The timeline meshed again.

But the price was this: he would have to give up the first half of the science comprehensive paper in the mock exam. He would only sign in, not answer anything. During the make-up exam that afternoon, he would have to finish the entire science paper within three hours. His foundations in physics and chemistry were solid enough, but the big biology questions took time. He would have to use the scraps of time between traveling and verification to write out the biology formulas and answer templates once more from memory. Memorize genetic diagrams while waiting for the bus; write out metabolic pathways on the coach.

Time would have to be chopped into pieces and stuffed into every crack.

He opened the ledger.

Balance: 0.2 yuan.

Transportation costs for Wednesday: passing coach fare, 12 yuan—one yuan more than the station bus. Return slow coach, 11 yuan. Total: 23 yuan. Shortfall: 22.8 yuan. He still owed 1.2 yuan for the photos. Photocopying had already been paid for.

He had to scrape together 23.4 yuan before Wednesday.

The scrap yard had already been cleared out. The old books had already been sold. The only margin left was the repair shop owner’s promise of one day’s work as an apprentice, paid at the end of the day—eight yuan. He could only go after the make-up exam on Wednesday afternoon. That left another 15.4 yuan. The only place it could come from was the old iron wok at home and half a sack of dried chilies. He could not touch his younger brother’s medicine money, and he could not touch the deposit his father had set aside to buy fertilizer. Before Tuesday evening, he had to make a list of everything that could be turned into cash, sort it by weight and price per unit, and pick out the three lightest, easiest items to sell.

He closed the ledger.

The setting sun stretched the gas station’s shadow long across the ground. He got to his feet and prepared to head back to the village. He had only taken two steps when the shop owner’s radio cut into the program with a short bulletin from the county broadcast station:

“Notice from the Transportation Bureau: due to construction on Provincial Highway section K42, all passing coaches will be temporarily rerouted starting tomorrow. The stop will be moved to County South Freight Station. Passengers are asked to inform one another.”

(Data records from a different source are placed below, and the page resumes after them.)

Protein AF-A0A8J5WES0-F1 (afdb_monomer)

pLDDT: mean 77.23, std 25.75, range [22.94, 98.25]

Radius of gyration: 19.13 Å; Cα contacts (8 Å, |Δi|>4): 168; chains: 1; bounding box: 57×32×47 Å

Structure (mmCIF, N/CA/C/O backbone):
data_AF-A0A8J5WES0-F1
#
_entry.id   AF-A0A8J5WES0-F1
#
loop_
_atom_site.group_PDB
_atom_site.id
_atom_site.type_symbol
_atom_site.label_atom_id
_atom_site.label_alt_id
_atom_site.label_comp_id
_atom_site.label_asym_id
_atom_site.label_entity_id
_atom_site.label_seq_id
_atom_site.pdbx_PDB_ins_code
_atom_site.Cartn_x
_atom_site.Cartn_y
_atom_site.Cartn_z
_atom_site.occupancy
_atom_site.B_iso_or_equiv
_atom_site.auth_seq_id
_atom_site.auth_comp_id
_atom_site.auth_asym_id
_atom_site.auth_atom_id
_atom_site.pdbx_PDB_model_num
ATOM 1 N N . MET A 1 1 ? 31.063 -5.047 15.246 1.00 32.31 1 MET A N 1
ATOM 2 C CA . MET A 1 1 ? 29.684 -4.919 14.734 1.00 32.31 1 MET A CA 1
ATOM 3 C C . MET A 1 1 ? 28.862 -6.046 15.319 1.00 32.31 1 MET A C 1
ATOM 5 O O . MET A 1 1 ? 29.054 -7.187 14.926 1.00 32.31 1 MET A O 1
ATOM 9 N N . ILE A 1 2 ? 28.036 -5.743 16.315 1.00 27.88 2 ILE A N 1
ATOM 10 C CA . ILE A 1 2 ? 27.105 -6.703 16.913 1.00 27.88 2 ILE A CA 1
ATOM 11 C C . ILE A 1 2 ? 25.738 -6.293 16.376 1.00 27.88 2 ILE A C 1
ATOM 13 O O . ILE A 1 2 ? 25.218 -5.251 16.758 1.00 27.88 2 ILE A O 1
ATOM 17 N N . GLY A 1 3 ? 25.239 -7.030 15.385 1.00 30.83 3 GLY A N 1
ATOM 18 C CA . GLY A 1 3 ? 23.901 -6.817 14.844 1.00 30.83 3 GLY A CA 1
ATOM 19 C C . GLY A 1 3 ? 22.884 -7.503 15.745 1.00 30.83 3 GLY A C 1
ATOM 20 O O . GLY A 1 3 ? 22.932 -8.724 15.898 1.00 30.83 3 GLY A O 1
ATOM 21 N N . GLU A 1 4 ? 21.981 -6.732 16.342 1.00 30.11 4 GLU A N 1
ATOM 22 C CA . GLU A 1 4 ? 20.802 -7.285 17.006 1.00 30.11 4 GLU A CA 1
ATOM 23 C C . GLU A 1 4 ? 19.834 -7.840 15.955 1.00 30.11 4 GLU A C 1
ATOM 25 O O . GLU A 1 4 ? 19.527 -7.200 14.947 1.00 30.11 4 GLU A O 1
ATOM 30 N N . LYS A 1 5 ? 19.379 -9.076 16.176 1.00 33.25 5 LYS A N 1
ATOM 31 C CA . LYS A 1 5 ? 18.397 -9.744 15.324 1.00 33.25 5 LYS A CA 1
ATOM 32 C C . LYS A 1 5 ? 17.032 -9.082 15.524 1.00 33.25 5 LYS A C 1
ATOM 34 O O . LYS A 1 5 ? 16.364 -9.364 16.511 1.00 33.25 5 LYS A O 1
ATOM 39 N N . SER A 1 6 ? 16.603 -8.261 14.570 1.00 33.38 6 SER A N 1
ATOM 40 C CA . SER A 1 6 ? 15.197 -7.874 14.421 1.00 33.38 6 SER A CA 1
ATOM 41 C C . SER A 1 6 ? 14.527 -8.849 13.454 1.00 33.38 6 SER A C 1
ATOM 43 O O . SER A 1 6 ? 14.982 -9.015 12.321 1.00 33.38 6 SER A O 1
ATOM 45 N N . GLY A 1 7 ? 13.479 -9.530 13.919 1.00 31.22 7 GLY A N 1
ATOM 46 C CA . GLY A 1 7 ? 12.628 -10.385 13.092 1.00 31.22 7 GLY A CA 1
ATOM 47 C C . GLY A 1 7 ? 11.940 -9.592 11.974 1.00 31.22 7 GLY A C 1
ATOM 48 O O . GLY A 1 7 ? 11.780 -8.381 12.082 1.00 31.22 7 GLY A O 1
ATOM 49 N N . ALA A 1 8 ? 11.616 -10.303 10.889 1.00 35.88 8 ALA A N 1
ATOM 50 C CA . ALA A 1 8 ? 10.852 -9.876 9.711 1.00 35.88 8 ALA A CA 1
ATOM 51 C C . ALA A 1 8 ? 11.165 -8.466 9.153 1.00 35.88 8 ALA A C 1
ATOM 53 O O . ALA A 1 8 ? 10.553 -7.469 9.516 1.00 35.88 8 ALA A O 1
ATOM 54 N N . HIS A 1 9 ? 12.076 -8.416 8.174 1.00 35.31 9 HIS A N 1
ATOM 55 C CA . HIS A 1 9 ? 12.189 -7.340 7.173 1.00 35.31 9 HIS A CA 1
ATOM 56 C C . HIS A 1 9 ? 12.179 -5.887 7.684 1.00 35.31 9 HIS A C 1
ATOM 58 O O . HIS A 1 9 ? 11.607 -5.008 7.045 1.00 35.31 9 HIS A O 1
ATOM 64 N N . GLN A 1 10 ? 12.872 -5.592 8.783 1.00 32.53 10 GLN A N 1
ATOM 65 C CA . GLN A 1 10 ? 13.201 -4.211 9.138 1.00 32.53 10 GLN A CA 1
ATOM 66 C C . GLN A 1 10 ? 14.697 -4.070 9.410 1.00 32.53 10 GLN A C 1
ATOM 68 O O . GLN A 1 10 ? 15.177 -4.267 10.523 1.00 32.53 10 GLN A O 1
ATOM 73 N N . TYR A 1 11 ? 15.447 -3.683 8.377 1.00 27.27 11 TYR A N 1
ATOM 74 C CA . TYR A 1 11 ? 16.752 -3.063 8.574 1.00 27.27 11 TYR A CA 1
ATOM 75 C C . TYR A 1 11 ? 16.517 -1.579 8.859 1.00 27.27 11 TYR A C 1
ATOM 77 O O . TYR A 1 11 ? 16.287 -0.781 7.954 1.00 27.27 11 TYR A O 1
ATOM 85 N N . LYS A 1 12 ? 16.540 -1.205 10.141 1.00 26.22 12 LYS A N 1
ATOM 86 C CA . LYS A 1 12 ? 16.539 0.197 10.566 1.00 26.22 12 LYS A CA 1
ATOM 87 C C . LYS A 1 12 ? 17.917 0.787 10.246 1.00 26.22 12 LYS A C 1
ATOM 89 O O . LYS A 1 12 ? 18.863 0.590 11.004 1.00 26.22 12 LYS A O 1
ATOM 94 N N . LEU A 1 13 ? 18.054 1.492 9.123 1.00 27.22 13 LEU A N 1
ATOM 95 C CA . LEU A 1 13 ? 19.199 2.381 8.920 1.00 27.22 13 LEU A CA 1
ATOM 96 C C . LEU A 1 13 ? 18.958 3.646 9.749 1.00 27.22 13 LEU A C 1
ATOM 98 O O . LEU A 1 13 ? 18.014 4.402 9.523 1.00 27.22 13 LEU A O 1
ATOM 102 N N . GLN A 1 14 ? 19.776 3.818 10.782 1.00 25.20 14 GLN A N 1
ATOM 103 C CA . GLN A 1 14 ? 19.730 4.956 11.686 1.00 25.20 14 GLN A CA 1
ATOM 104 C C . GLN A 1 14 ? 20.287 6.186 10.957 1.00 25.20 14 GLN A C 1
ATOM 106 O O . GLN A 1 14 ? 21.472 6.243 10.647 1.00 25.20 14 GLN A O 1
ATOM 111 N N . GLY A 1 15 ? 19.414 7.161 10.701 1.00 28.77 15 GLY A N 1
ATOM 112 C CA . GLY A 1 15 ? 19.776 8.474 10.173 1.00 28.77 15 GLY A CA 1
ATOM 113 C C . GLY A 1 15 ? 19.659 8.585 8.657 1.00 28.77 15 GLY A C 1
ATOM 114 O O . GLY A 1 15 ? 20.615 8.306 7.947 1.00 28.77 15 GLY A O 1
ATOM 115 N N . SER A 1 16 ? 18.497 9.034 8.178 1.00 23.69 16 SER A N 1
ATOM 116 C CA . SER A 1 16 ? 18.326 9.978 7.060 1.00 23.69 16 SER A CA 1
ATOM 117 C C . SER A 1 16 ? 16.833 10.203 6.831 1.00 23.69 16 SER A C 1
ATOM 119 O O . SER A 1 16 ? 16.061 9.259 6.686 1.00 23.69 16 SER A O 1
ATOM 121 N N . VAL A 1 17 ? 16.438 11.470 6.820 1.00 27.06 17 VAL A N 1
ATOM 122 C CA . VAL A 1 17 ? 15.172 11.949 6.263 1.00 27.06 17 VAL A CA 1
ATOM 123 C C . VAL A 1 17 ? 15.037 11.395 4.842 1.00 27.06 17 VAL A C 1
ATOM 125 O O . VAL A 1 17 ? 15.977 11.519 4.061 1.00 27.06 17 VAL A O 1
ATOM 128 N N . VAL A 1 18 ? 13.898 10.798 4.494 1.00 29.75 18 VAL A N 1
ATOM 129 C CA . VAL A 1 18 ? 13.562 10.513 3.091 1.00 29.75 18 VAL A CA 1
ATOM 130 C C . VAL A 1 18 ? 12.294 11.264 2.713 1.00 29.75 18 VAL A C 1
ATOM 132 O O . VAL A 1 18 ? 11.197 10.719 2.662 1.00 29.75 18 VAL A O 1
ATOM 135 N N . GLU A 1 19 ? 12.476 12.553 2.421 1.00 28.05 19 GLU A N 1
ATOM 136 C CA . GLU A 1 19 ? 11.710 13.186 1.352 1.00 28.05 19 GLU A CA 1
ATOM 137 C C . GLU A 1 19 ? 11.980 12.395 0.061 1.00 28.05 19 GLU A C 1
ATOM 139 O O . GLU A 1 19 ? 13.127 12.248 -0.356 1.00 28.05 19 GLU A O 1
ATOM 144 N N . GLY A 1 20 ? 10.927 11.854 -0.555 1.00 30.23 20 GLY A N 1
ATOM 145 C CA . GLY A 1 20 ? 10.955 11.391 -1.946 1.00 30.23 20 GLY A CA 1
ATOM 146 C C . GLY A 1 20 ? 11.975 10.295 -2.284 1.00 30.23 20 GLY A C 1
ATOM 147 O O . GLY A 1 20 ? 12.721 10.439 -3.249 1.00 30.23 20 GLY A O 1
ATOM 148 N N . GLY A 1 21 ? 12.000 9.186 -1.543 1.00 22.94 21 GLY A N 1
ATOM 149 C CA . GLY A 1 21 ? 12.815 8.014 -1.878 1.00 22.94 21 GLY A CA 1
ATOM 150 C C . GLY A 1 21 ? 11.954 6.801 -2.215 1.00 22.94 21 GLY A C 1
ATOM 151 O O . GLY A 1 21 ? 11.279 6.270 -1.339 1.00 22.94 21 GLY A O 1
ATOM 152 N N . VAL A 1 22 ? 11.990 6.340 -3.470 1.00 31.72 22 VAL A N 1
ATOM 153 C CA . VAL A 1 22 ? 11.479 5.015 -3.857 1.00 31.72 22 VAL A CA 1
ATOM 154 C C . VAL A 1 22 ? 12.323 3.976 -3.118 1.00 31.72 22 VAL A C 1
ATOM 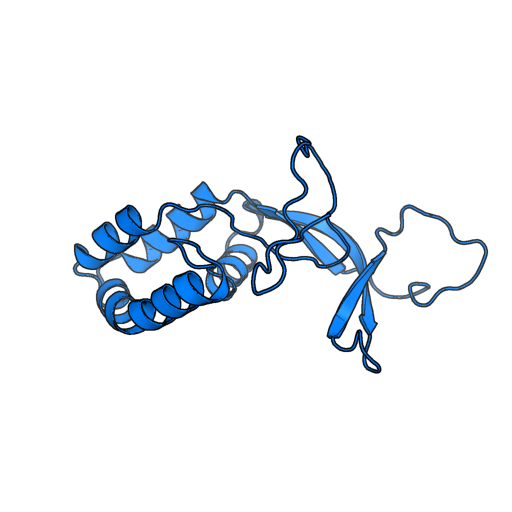156 O O . VAL A 1 22 ? 13.459 3.708 -3.510 1.00 31.72 22 VAL A O 1
ATOM 159 N N . MET A 1 23 ? 11.788 3.430 -2.029 1.00 28.94 23 MET A N 1
ATOM 160 C CA . MET A 1 23 ? 12.353 2.251 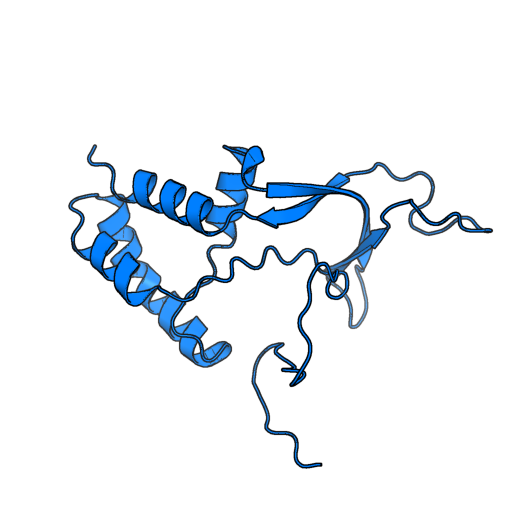-1.381 1.00 28.94 23 MET A CA 1
ATOM 161 C C . MET A 1 23 ? 12.166 1.069 -2.349 1.00 28.94 23 MET A C 1
ATOM 163 O O . MET A 1 23 ? 11.054 0.736 -2.753 1.00 28.94 23 MET A O 1
ATOM 167 N N . ASP A 1 24 ? 13.297 0.571 -2.853 1.00 31.19 24 ASP A N 1
ATOM 168 C CA . ASP A 1 24 ? 13.544 -0.822 -3.243 1.00 31.19 24 ASP A CA 1
ATOM 169 C C . ASP A 1 24 ? 12.403 -1.655 -3.861 1.00 31.19 24 ASP A C 1
ATOM 171 O O . ASP A 1 24 ? 12.130 -2.764 -3.424 1.00 31.19 24 ASP A O 1
ATOM 175 N N . GLY A 1 25 ? 11.822 -1.212 -4.980 1.00 30.16 25 GLY A N 1
ATOM 176 C CA . GLY A 1 25 ? 11.215 -2.104 -5.988 1.00 30.16 25 GLY A CA 1
ATOM 177 C C . GLY A 1 25 ? 9.995 -2.940 -5.565 1.00 30.16 25 GLY A C 1
ATOM 178 O O . GLY A 1 25 ? 9.357 -3.530 -6.433 1.00 30.16 25 GLY A O 1
ATOM 179 N N . SER A 1 26 ? 9.607 -2.953 -4.292 1.00 26.69 26 SER A N 1
ATOM 180 C CA . SER A 1 26 ? 8.316 -3.438 -3.832 1.00 26.69 26 SER A CA 1
ATOM 181 C C . SER A 1 26 ? 7.388 -2.234 -3.728 1.00 26.69 26 SER A C 1
ATOM 183 O O . SER A 1 26 ? 7.652 -1.279 -3.000 1.00 26.69 26 SER A O 1
ATOM 185 N N . ALA A 1 27 ? 6.287 -2.253 -4.475 1.00 29.22 27 ALA A N 1
ATOM 186 C CA . ALA A 1 27 ? 5.189 -1.328 -4.237 1.00 29.22 27 ALA A CA 1
ATOM 187 C C . ALA A 1 27 ? 4.465 -1.766 -2.956 1.00 29.22 27 ALA A C 1
ATOM 189 O O . ALA A 1 27 ? 3.349 -2.276 -2.998 1.00 29.22 27 ALA A O 1
ATOM 190 N N . THR A 1 28 ? 5.135 -1.654 -1.811 1.00 31.03 28 THR A N 1
ATOM 191 C CA . THR A 1 28 ? 4.484 -1.864 -0.525 1.00 31.03 28 THR A CA 1
ATOM 192 C C . THR A 1 28 ? 3.735 -0.580 -0.217 1.00 31.03 28 THR A C 1
ATOM 194 O O . THR A 1 28 ? 4.338 0.425 0.163 1.00 31.03 28 THR A O 1
ATOM 197 N N . LEU A 1 29 ? 2.411 -0.609 -0.402 1.00 32.84 29 LEU A N 1
ATOM 198 C CA . LEU A 1 29 ? 1.511 0.394 0.157 1.00 32.84 29 LEU A CA 1
ATOM 199 C C . LEU A 1 29 ? 1.617 0.288 1.680 1.00 32.84 29 LEU A C 1
ATOM 201 O O . LEU A 1 29 ? 0.872 -0.440 2.335 1.00 32.84 29 LEU A O 1
ATOM 205 N N . THR A 1 30 ? 2.623 0.952 2.234 1.00 34.12 30 THR A N 1
ATOM 206 C CA . THR A 1 30 ? 2.846 0.973 3.668 1.00 34.12 30 THR A CA 1
ATOM 207 C C . THR A 1 30 ? 1.998 2.096 4.221 1.00 34.12 30 THR A C 1
ATOM 209 O O . THR A 1 30 ? 2.394 3.258 4.209 1.00 34.12 30 THR A O 1
ATOM 212 N N . VAL A 1 31 ? 0.798 1.751 4.680 1.00 35.22 31 VAL A N 1
ATOM 213 C CA . VAL A 1 31 ? 0.028 2.648 5.539 1.00 35.22 31 VAL A CA 1
ATOM 214 C C . VAL A 1 31 ? 0.729 2.631 6.898 1.00 35.22 31 VAL A C 1
ATOM 216 O O . VAL A 1 31 ? 0.456 1.787 7.750 1.00 35.22 31 VAL A O 1
ATOM 219 N N . PHE A 1 32 ? 1.727 3.500 7.059 1.00 35.84 32 PHE A N 1
ATOM 220 C CA . PHE A 1 32 ? 2.255 3.850 8.368 1.00 35.84 32 PHE A CA 1
ATOM 221 C C . PHE A 1 32 ? 1.318 4.885 8.979 1.00 35.84 32 PHE A C 1
ATOM 223 O O . PHE A 1 32 ? 1.409 6.062 8.649 1.00 35.84 32 PHE A O 1
ATOM 230 N N . ASP A 1 33 ? 0.466 4.448 9.899 1.00 42.25 33 ASP A N 1
ATOM 231 C CA . ASP A 1 33 ? 0.134 5.295 11.040 1.00 42.25 33 ASP A CA 1
ATOM 232 C C . ASP A 1 33 ? -0.100 4.429 12.293 1.00 42.25 33 ASP A C 1
ATOM 234 O O . ASP A 1 33 ? -1.089 3.693 12.377 1.00 42.25 33 ASP A O 1
ATOM 238 N N . PRO A 1 34 ? 0.845 4.398 13.250 1.00 43.59 34 PRO A N 1
ATOM 239 C CA . PRO A 1 34 ? 0.694 3.639 14.476 1.00 43.59 34 PRO A CA 1
ATOM 240 C C . PRO A 1 34 ? -0.097 4.457 15.500 1.00 43.59 34 PRO A C 1
ATOM 242 O O . PRO A 1 34 ? 0.498 5.057 16.390 1.00 43.59 34 PRO A O 1
ATOM 245 N N . TYR A 1 35 ? -1.431 4.425 15.448 1.00 46.72 35 TYR A N 1
ATOM 246 C CA . TYR A 1 35 ? -2.243 4.840 16.603 1.00 46.72 35 TYR A CA 1
ATOM 247 C C . TYR A 1 35 ? -3.505 4.004 16.796 1.00 46.72 35 TYR A C 1
ATOM 249 O O . TYR A 1 35 ? -4.642 4.458 16.719 1.00 46.72 35 TYR A O 1
ATOM 257 N N . VAL A 1 36 ? -3.283 2.726 17.087 1.00 59.47 36 VAL A N 1
ATOM 258 C CA . VAL A 1 36 ? -4.334 1.724 16.948 1.00 59.47 36 VAL A CA 1
ATOM 259 C C . VAL A 1 36 ? -5.101 1.436 18.242 1.00 59.47 36 VAL A C 1
ATOM 261 O O . VAL A 1 36 ? -6.248 1.005 18.188 1.00 59.47 36 VAL A O 1
ATOM 264 N N . ASP A 1 37 ? -4.568 1.816 19.405 1.00 65.06 37 ASP A N 1
ATOM 265 C CA . ASP A 1 37 ? -5.318 1.724 20.668 1.00 65.06 37 ASP A CA 1
ATOM 266 C C . ASP A 1 37 ? -6.518 2.686 20.701 1.00 65.06 37 ASP A C 1
ATOM 268 O O . ASP A 1 37 ? -7.551 2.376 21.291 1.00 65.06 37 ASP A O 1
ATOM 272 N N . ALA A 1 38 ? -6.396 3.868 20.088 1.00 75.25 38 ALA A N 1
ATOM 273 C CA . ALA A 1 38 ? -7.470 4.859 20.079 1.00 75.25 38 ALA A CA 1
ATOM 274 C C . ALA A 1 38 ? -8.585 4.468 19.102 1.00 75.25 38 ALA A C 1
ATOM 276 O O . ALA A 1 38 ? -9.761 4.540 19.456 1.00 75.25 38 ALA A O 1
ATOM 277 N N . ASP A 1 39 ? -8.230 4.017 17.899 1.00 82.50 39 ASP A N 1
ATOM 278 C CA . ASP A 1 39 ? -9.215 3.621 16.892 1.00 82.50 39 ASP A CA 1
ATOM 279 C C . ASP A 1 39 ? -9.890 2.290 17.231 1.00 82.50 39 ASP A C 1
ATOM 281 O O . ASP A 1 39 ? -11.104 2.175 17.070 1.00 8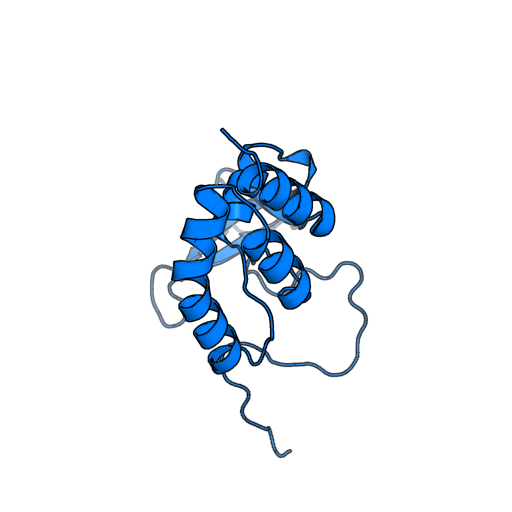2.50 39 ASP A O 1
ATOM 285 N N . MET A 1 40 ? -9.169 1.328 17.819 1.00 80.06 40 MET A N 1
ATOM 286 C CA . MET A 1 40 ? -9.800 0.120 18.363 1.00 80.06 40 MET A CA 1
ATOM 287 C C . MET A 1 40 ? -10.813 0.453 19.453 1.00 80.06 40 MET A C 1
ATOM 289 O O . MET A 1 40 ? -11.923 -0.066 19.413 1.00 80.06 40 MET A O 1
ATOM 293 N N . LYS A 1 41 ? -10.494 1.378 20.369 1.00 85.12 41 LYS A N 1
ATOM 294 C CA . LYS A 1 41 ? -11.463 1.840 21.376 1.00 85.12 41 LYS A CA 1
ATOM 295 C C . LYS A 1 41 ? -12.695 2.484 20.743 1.00 85.12 41 LYS A C 1
ATOM 297 O O . LYS A 1 41 ? -13.801 2.242 21.212 1.00 85.12 41 LYS A O 1
ATOM 302 N N . LYS A 1 42 ? -12.536 3.271 19.671 1.00 89.12 42 LYS A N 1
ATOM 303 C CA . LYS A 1 42 ? -13.682 3.836 18.932 1.00 89.12 42 LYS A CA 1
ATOM 304 C C . LYS A 1 42 ? -14.550 2.737 18.310 1.00 89.12 42 LYS A C 1
ATOM 306 O O . LYS A 1 42 ? -15.772 2.836 18.367 1.00 89.12 42 LYS A O 1
ATOM 311 N N . LEU A 1 43 ? -13.939 1.690 17.747 1.00 89.25 43 LEU A N 1
ATOM 312 C CA . LEU A 1 43 ? -14.669 0.535 17.209 1.00 89.25 43 LEU A CA 1
ATOM 313 C C . LEU A 1 43 ? -15.383 -0.253 18.316 1.00 89.25 43 LEU A C 1
ATOM 315 O O . LEU A 1 43 ? -16.540 -0.623 18.143 1.00 89.25 43 LEU A O 1
ATOM 319 N N . GLU A 1 44 ? -14.737 -0.464 19.464 1.00 88.81 44 GLU A N 1
ATOM 320 C CA . GLU A 1 44 ? -15.328 -1.142 20.629 1.00 88.81 44 GLU A CA 1
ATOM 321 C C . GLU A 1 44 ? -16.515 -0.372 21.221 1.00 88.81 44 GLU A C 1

Lin Chen stopped where he was.

County South Freight Station.

Five kilometers from the school.

In the opposite direction from Provincial Tech.

The detour would add forty minutes to the trip. The passing coach’s stop time would also be pushed back.

He lowered his head and looked at his watch. The second hand kept ticking.

The timeline on paper split open in the face of a real-world notice.

He needed to calculate again.

But dusk had already fallen, and the evening buses had stopped running. He could only wait until tomorrow.

He turned around, his left foot moving in its mechanical alternation, and headed toward the dirt road back to the village. Wind passed through the poplar grove by the roadside with a dry rasping sound. He slipped his hands into his trouser pockets, and his fingertips touched the deferred-exam application form.

The red stamp ink had already dried.

Tomorrow, he would have to make another run.